Well, I'm trying to avoid activating this code. On my system, __APPLE__ is defined. And HAVE_COCOA isn't, because it's only defined in <lj user="jwz">'s 10.4 xcode project, rather than by the configure script. So your change wouldn't change anything.
I think the intent is to use an external screen grabber if
- you're building the xcode project (HAVE_COCOA), or
- you're using the XDarwin version of X11
Neither of which I'm doing. How to distinguish between XDarwin and Apple X11 at build time, I have no idea.
I think the real problem is that the "#ifndef USE_EXTERNAL_SCREEN_GRABBER" around scale_ximage should be "#if !defined(USE_EXTERNAL_SCREEN_GRABBER) || defined(HAVE_JPEGLIB)". (I'll bet you have HAVE_JPEGLIB and I don't.)
I don't believe you that "the usual X11 mechanism works fine". Well, maybe it works if you run X11 in full-screen mode with its own root window and no Apple apps visible, but not if you run it in the sane, rootless way.
Yeah, ok, I'll buy that. I figured it worked after running some hacks that do screen captures, not by code inspection.

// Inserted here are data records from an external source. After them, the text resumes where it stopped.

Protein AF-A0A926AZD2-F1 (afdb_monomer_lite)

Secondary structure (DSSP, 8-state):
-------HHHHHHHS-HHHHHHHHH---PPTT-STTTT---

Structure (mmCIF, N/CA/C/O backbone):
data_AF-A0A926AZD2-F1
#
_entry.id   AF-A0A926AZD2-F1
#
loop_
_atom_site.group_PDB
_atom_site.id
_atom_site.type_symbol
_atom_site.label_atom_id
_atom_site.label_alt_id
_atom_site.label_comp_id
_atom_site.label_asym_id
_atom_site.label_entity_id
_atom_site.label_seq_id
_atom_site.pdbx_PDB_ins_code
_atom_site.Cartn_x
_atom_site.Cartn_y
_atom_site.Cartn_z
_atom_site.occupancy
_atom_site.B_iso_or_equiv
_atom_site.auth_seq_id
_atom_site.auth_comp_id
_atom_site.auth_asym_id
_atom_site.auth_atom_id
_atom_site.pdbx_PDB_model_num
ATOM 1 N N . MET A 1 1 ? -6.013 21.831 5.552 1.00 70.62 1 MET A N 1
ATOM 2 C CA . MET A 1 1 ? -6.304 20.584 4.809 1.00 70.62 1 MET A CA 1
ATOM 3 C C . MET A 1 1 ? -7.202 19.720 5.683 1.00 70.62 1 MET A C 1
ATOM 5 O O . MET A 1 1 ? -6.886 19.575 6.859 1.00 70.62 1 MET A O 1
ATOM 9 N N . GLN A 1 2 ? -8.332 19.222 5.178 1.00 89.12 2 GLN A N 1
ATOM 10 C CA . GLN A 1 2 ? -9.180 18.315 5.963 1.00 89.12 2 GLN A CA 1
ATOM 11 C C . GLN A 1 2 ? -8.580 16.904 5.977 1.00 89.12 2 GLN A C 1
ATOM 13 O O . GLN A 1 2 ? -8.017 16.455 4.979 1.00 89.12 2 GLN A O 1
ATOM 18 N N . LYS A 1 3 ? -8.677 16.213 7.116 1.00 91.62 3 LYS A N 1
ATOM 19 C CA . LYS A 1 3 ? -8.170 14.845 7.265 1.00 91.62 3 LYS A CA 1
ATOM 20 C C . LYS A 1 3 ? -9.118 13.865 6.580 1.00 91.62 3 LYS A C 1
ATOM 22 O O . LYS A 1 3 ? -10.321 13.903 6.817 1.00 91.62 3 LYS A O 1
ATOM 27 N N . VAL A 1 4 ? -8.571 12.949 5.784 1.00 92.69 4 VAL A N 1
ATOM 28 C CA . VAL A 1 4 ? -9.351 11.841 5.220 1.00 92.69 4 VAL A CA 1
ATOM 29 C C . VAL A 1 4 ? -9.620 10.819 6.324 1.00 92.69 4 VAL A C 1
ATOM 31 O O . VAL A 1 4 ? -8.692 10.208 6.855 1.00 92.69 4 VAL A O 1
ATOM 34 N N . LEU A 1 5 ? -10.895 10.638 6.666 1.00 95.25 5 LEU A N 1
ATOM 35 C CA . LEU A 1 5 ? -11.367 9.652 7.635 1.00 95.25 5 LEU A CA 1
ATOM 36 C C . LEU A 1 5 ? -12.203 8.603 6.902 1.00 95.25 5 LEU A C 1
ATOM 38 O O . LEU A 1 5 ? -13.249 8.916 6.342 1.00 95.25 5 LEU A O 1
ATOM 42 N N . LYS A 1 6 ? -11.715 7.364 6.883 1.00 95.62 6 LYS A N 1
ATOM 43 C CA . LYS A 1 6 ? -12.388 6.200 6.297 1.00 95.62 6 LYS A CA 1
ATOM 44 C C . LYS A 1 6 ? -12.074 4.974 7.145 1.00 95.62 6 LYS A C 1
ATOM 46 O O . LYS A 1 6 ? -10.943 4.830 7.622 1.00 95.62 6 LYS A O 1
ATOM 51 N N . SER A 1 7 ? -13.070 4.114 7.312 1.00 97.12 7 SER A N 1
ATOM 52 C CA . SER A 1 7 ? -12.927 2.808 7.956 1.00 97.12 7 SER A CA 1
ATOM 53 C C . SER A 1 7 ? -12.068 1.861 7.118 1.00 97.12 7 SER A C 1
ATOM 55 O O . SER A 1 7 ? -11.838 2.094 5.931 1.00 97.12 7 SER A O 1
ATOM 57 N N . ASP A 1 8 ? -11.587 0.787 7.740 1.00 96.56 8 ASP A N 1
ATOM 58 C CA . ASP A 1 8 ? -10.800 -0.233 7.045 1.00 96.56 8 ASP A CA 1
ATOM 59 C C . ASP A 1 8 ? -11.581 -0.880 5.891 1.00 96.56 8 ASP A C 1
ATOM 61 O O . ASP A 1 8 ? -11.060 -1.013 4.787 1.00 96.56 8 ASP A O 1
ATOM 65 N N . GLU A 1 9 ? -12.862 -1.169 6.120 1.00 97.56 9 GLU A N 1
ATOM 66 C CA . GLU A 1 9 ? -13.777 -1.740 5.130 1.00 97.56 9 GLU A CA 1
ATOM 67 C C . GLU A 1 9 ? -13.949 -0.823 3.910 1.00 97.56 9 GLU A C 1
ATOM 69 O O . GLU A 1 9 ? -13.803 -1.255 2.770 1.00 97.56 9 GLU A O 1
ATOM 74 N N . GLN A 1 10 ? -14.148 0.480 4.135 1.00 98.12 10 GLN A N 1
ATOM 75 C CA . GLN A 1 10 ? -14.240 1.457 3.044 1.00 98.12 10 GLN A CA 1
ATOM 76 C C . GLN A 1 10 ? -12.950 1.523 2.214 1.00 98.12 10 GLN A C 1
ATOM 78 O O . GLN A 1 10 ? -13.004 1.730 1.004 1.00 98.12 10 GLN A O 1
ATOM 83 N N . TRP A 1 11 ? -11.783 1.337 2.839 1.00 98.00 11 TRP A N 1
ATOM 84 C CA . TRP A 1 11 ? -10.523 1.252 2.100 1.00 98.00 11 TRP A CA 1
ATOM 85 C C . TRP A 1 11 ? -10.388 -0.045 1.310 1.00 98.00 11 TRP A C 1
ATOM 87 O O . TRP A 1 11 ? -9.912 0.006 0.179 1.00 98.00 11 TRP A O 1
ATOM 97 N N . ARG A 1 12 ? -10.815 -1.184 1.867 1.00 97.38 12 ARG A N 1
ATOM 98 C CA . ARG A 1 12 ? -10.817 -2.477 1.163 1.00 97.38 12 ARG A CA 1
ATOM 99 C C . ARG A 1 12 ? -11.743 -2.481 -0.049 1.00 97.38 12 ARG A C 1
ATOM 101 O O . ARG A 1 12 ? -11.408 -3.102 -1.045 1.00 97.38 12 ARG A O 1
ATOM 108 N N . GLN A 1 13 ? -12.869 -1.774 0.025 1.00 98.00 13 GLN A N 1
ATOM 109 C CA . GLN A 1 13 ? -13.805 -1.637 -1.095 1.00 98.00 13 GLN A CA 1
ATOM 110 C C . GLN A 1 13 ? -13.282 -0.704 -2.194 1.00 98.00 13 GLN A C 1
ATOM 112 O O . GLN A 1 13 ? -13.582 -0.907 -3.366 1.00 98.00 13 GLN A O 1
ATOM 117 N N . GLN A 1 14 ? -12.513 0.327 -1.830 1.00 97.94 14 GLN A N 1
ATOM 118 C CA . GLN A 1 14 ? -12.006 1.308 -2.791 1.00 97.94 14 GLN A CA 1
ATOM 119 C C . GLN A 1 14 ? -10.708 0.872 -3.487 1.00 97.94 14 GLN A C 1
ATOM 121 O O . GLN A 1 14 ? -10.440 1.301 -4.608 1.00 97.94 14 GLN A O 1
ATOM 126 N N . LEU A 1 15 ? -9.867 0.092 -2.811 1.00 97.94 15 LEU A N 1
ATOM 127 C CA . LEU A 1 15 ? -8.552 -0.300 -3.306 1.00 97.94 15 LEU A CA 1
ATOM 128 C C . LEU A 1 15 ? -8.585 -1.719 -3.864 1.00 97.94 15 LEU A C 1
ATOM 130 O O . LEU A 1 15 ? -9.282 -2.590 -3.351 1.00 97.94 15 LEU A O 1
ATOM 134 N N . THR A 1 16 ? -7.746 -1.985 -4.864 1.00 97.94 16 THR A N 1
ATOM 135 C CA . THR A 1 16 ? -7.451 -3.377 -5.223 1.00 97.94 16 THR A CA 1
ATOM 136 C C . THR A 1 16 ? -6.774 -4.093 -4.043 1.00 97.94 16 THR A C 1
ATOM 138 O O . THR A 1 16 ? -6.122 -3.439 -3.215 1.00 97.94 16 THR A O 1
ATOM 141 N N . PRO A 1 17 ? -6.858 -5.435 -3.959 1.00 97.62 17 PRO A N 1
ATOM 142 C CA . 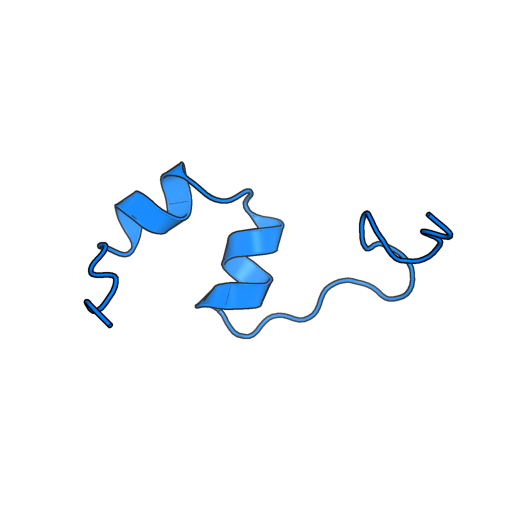PRO A 1 17 ? -6.218 -6.189 -2.881 1.00 97.62 17 PRO A CA 1
ATOM 143 C C . PRO A 1 17 ? -4.723 -5.879 -2.721 1.00 97.62 17 PRO A C 1
ATOM 145 O O . PRO A 1 17 ? -4.229 -5.757 -1.599 1.00 97.62 17 PRO A O 1
ATOM 148 N N . GLU A 1 18 ? -4.001 -5.694 -3.830 1.00 97.31 18 GLU A N 1
ATOM 149 C CA . GLU A 1 18 ? -2.579 -5.355 -3.803 1.00 97.31 18 GLU A CA 1
ATOM 150 C C . GLU A 1 18 ? -2.322 -3.928 -3.304 1.00 97.31 18 GLU A C 1
ATOM 152 O O . GLU A 1 18 ? -1.490 -3.737 -2.416 1.00 97.31 18 GLU A O 1
ATOM 157 N N . GLN A 1 19 ? -3.074 -2.936 -3.792 1.00 98.00 19 GLN A N 1
ATOM 158 C CA . GLN A 1 19 ? -2.950 -1.551 -3.322 1.00 98.00 19 GLN A CA 1
ATOM 159 C C . GLN A 1 19 ? -3.253 -1.432 -1.827 1.00 98.00 19 GLN A C 1
ATOM 161 O O . GLN A 1 19 ? -2.534 -0.734 -1.110 1.00 98.00 19 GLN A O 1
ATOM 166 N N . TYR A 1 20 ? -4.281 -2.125 -1.328 1.00 98.31 20 TYR A N 1
ATOM 167 C CA . TYR A 1 20 ? -4.594 -2.161 0.100 1.00 98.31 20 TYR A CA 1
ATOM 168 C C . TYR A 1 20 ? -3.456 -2.801 0.909 1.00 98.31 20 TYR A C 1
ATOM 170 O O . TYR A 1 20 ? -2.999 -2.225 1.901 1.00 98.31 20 TYR A O 1
ATOM 178 N N . ARG A 1 21 ? -2.938 -3.953 0.462 1.00 98.12 21 ARG A N 1
ATOM 179 C CA . ARG A 1 21 ? -1.801 -4.632 1.103 1.00 98.12 21 ARG A CA 1
ATOM 180 C C . ARG A 1 21 ? -0.577 -3.719 1.195 1.00 98.12 21 ARG A C 1
ATOM 182 O O . ARG A 1 21 ? 0.026 -3.601 2.260 1.00 98.12 21 ARG A O 1
ATOM 189 N N . VAL A 1 22 ? -0.220 -3.042 0.108 1.00 97.75 22 VAL A N 1
ATOM 190 C CA . VAL A 1 22 ? 0.947 -2.150 0.072 1.00 97.75 22 VAL A CA 1
ATOM 191 C C . VAL A 1 22 ? 0.726 -0.916 0.954 1.00 97.75 22 VAL A C 1
ATOM 193 O O . VAL A 1 22 ? 1.492 -0.663 1.881 1.00 97.75 22 VAL A O 1
ATOM 196 N N . THR A 1 23 ? -0.368 -0.180 0.741 1.00 97.06 23 THR A N 1
ATOM 197 C CA . THR A 1 23 ? -0.587 1.132 1.382 1.00 97.06 23 THR A CA 1
ATOM 198 C C . THR A 1 23 ? -1.068 1.062 2.834 1.00 97.06 23 THR A C 1
ATOM 200 O O . THR A 1 23 ? -0.802 1.981 3.610 1.00 97.06 23 THR A O 1
ATOM 203 N N . ARG A 1 24 ? -1.785 0.000 3.231 1.00 97.50 24 ARG A N 1
ATOM 204 C CA . ARG A 1 24 ? -2.400 -0.119 4.570 1.00 97.50 24 ARG A CA 1
ATOM 205 C C . ARG A 1 24 ? -1.786 -1.224 5.419 1.00 97.50 24 ARG A C 1
ATOM 207 O O . ARG A 1 24 ? -1.751 -1.077 6.637 1.00 97.50 24 ARG A O 1
ATOM 214 N N . GLN A 1 25 ? -1.249 -2.280 4.807 1.00 98.00 25 GLN A N 1
ATOM 215 C CA . GLN A 1 25 ? -0.597 -3.384 5.529 1.00 98.00 25 GLN A CA 1
ATOM 216 C C . GLN A 1 25 ? 0.936 -3.321 5.483 1.00 98.00 25 GLN A C 1
ATOM 218 O 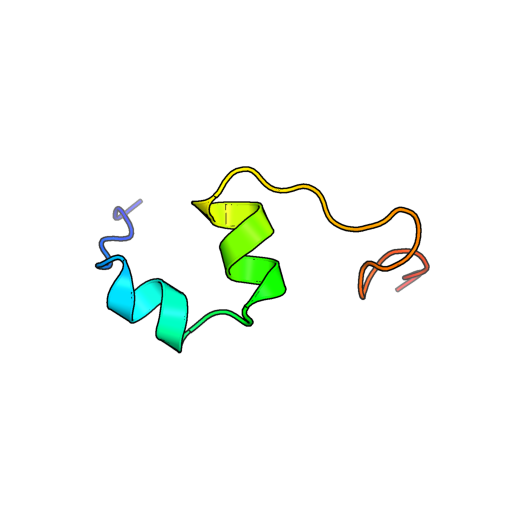O . GLN A 1 25 ? 1.593 -4.270 5.904 1.00 98.00 25 GLN A O 1
ATOM 223 N N . LYS A 1 26 ? 1.512 -2.204 5.010 1.00 98.00 26 LYS A N 1
ATOM 224 C CA . LYS A 1 26 ? 2.967 -2.001 4.871 1.00 98.00 26 LYS A CA 1
ATOM 225 C C . LYS A 1 26 ? 3.640 -3.065 3.992 1.00 98.00 26 LYS A C 1
ATOM 227 O O . LYS A 1 26 ? 4.793 -3.422 4.217 1.00 98.00 26 LYS A O 1
ATOM 232 N N . GLY A 1 27 ? 2.907 -3.606 3.021 1.00 97.56 27 GLY A N 1
ATOM 233 C CA . GLY A 1 27 ? 3.463 -4.526 2.041 1.00 97.56 27 GLY A CA 1
ATOM 234 C C . GLY A 1 27 ? 4.331 -3.806 1.0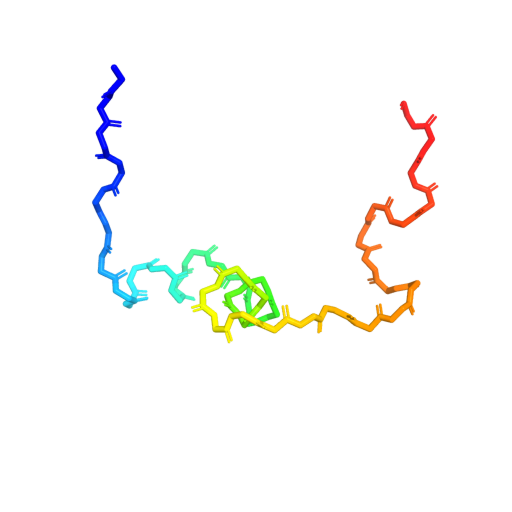11 1.00 97.56 27 GLY A C 1
ATOM 235 O O . GLY A 1 27 ? 4.182 -2.611 0.780 1.00 97.56 27 GLY A O 1
ATOM 236 N N . THR A 1 28 ? 5.177 -4.570 0.331 1.00 97.94 28 THR A N 1
ATOM 237 C CA . THR A 1 28 ? 5.906 -4.118 -0.861 1.00 97.94 28 THR A CA 1
ATOM 238 C C . THR A 1 28 ? 5.352 -4.856 -2.077 1.00 97.94 28 THR A C 1
ATOM 240 O O . THR A 1 28 ? 5.005 -6.042 -1.980 1.00 97.94 28 THR A O 1
ATOM 243 N N . GLU A 1 29 ? 5.188 -4.165 -3.202 1.00 97.75 29 GLU A N 1
ATOM 244 C CA . GLU A 1 29 ? 4.902 -4.815 -4.485 1.00 97.75 29 GLU A CA 1
ATOM 245 C C . GLU A 1 29 ? 6.109 -5.633 -4.960 1.00 97.75 29 GLU A C 1
ATOM 247 O O . GLU A 1 29 ? 7.228 -5.486 -4.461 1.00 97.75 29 GLU A O 1
ATOM 252 N N . ARG A 1 30 ? 5.878 -6.555 -5.894 1.00 97.19 30 ARG A N 1
ATOM 253 C CA . ARG A 1 30 ? 6.977 -7.322 -6.485 1.00 97.19 30 ARG A CA 1
ATOM 254 C C . ARG A 1 30 ? 7.839 -6.396 -7.352 1.00 97.19 30 ARG A C 1
ATOM 256 O O . ARG A 1 30 ? 7.299 -5.485 -7.980 1.00 97.19 30 ARG A O 1
ATOM 263 N N . PRO A 1 31 ? 9.162 -6.622 -7.407 1.00 97.44 31 PRO A N 1
ATOM 264 C CA . PRO A 1 31 ? 10.041 -5.789 -8.214 1.00 97.44 31 PRO A CA 1
ATOM 265 C C . PRO A 1 31 ? 9.613 -5.841 -9.683 1.00 97.44 31 PRO A C 1
ATOM 267 O O . PRO A 1 31 ? 9.337 -6.918 -10.210 1.00 97.44 31 PRO A O 1
ATOM 270 N N . PHE A 1 32 ? 9.580 -4.670 -10.318 1.00 96.00 32 PHE A N 1
ATOM 271 C CA . PHE A 1 32 ? 9.223 -4.485 -11.727 1.00 96.00 32 PHE A CA 1
ATOM 272 C C . PHE A 1 32 ? 7.801 -4.947 -12.106 1.00 96.00 32 PHE A C 1
ATOM 274 O O . PHE A 1 32 ? 7.568 -5.381 -13.230 1.00 96.00 32 PHE A O 1
ATOM 281 N N . CYS A 1 33 ? 6.849 -4.907 -11.166 1.00 95.38 33 CYS A N 1
ATOM 282 C CA . CYS A 1 33 ? 5.449 -5.291 -11.408 1.00 95.38 33 CYS A CA 1
ATOM 283 C C . CYS A 1 33 ? 4.444 -4.139 -11.232 1.00 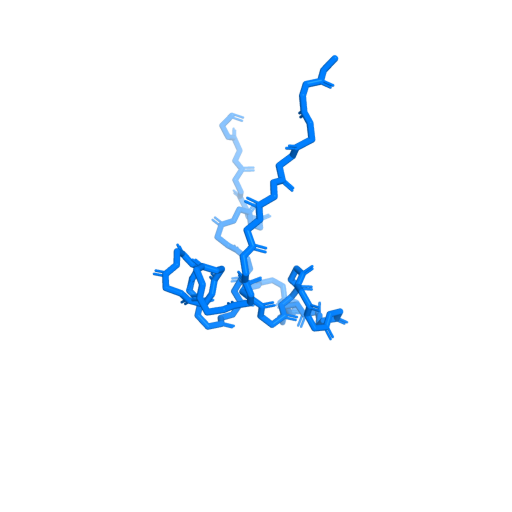95.38 33 CYS A C 1
ATOM 285 O O . CYS A 1 33 ? 3.246 -4.356 -11.411 1.00 95.38 33 CYS A O 1
ATOM 287 N N . GLY A 1 34 ? 4.895 -2.940 -10.860 1.00 95.75 34 GLY A N 1
ATOM 288 C CA . GLY A 1 34 ? 4.019 -1.791 -10.665 1.00 95.75 34 GLY A CA 1
ATOM 289 C C . GLY A 1 34 ? 3.475 -1.274 -11.998 1.00 95.75 34 GLY A C 1
ATOM 290 O O . GLY A 1 34 ? 4.191 -1.222 -12.997 1.00 95.75 34 GLY A O 1
ATOM 291 N N . ALA A 1 35 ? 2.220 -0.816 -12.016 1.00 96.00 35 ALA A N 1
ATOM 292 C CA . ALA A 1 35 ? 1.576 -0.293 -13.231 1.00 96.00 35 ALA A CA 1
ATOM 293 C C . ALA A 1 35 ? 2.340 0.878 -13.885 1.00 96.00 35 ALA A C 1
ATOM 295 O O . ALA A 1 35 ? 2.165 1.150 -15.069 1.00 96.00 35 ALA A O 1
ATOM 296 N N . PHE A 1 36 ? 3.192 1.555 -13.112 1.00 96.75 36 PHE A N 1
ATOM 297 C CA . PHE A 1 36 ? 3.993 2.695 -13.550 1.00 96.75 36 PHE A CA 1
ATOM 298 C C . PHE A 1 36 ? 5.501 2.421 -13.564 1.00 96.75 36 PHE A C 1
ATOM 300 O O . PHE A 1 36 ? 6.272 3.366 -13.687 1.00 96.75 36 PHE A O 1
ATOM 307 N N . THR A 1 37 ? 5.944 1.162 -13.440 1.00 97.19 37 THR A N 1
ATOM 308 C CA . THR A 1 37 ? 7.379 0.822 -13.416 1.00 97.19 37 THR A CA 1
ATOM 309 C C . THR A 1 37 ? 8.135 1.383 -14.627 1.00 97.19 37 THR A C 1
ATOM 311 O O . THR A 1 37 ? 9.218 1.928 -14.449 1.00 97.19 37 THR A O 1
ATOM 314 N N . ASP A 1 38 ? 7.552 1.313 -15.826 1.00 96.75 38 ASP A N 1
ATOM 315 C CA . ASP A 1 38 ? 8.180 1.773 -17.075 1.00 96.75 38 ASP A CA 1
ATOM 316 C C . ASP 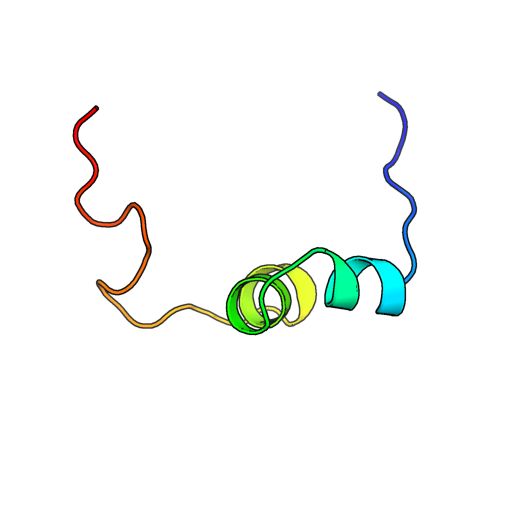A 1 38 ? 7.451 2.968 -17.706 1.00 96.75 38 ASP A C 1
ATOM 318 O O . ASP A 1 38 ? 7.528 3.190 -18.917 1.00 96.75 38 ASP A O 1
ATOM 322 N N . ASN A 1 39 ? 6.694 3.725 -16.910 1.00 97.2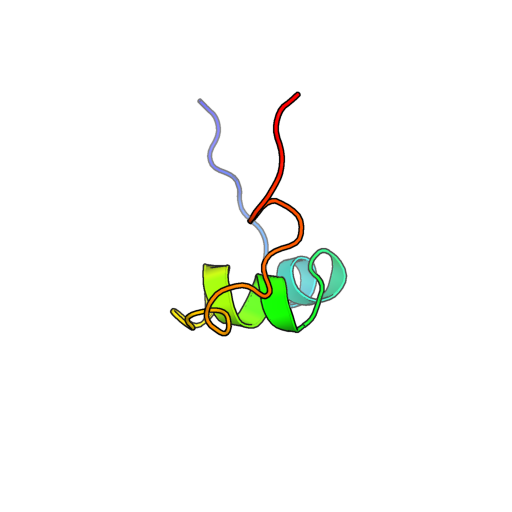5 39 ASN A N 1
ATOM 323 C CA . ASN A 1 39 ? 5.969 4.886 -17.411 1.00 97.25 39 ASN A CA 1
ATOM 324 C C . ASN A 1 39 ? 6.950 6.015 -17.800 1.00 97.25 39 ASN A C 1
ATOM 326 O O . ASN A 1 39 ? 7.894 6.300 -17.067 1.00 97.25 39 ASN A O 1
ATOM 330 N N . LYS A 1 40 ? 6.746 6.621 -18.979 1.00 95.75 40 LYS A N 1
ATOM 331 C CA . LYS A 1 40 ? 7.623 7.656 -19.577 1.00 95.75 40 LYS A CA 1
ATOM 332 C C . LYS A 1 40 ? 6.850 8.891 -20.053 1.00 95.75 40 LYS A C 1
ATOM 334 O O . LYS A 1 40 ? 7.361 9.637 -20.886 1.00 95.75 40 LYS A O 1
ATOM 339 N N . GLU A 1 41 ? 5.606 9.012 -19.605 1.00 90.81 41 GLU A N 1
ATOM 340 C CA . GLU A 1 41 ? 4.722 10.134 -19.938 1.00 90.81 41 GLU A CA 1
ATOM 341 C C . GLU A 1 41 ? 5.202 11.434 -19.276 1.00 90.81 41 GLU A C 1
ATOM 343 O O . GLU A 1 41 ? 5.825 11.357 -18.189 1.00 90.81 41 GLU A O 1
#

pLDDT: mean 95.97, std 4.5, range [70.62, 98.31]

Radius of gyration: 12.92 Å; chains: 1; bounding box: 24×28×28 Å

Foldseek 3Di:
DDDDDDDLVRVPVVDDPVCCCVVPVVDDDDPPPDPCSPPDD

Sequence (41 aa):
MQKVLKSDEQWRQQLTPEQYRVTRQKGTERPFCGAFTDNKE

Here's a patch for some problems with coral:
- use of freed memory (st->pointbuf)
- memory leaks at coral_free time
- no pause between filling and erasing the window
I realize this is probably irrelevant by now, and I haven't tested the savers anyway, but how badly wedged are we talking about? If it's just a question of the UI not responding, it should be fairly easy to shell in from another box and kill the process in question.
Yeah, that's as bad as it'll get, I think. A stuck (looping, but not crashed) saver will cause the Apple screen-saver driver to go catatonic and not un-blank.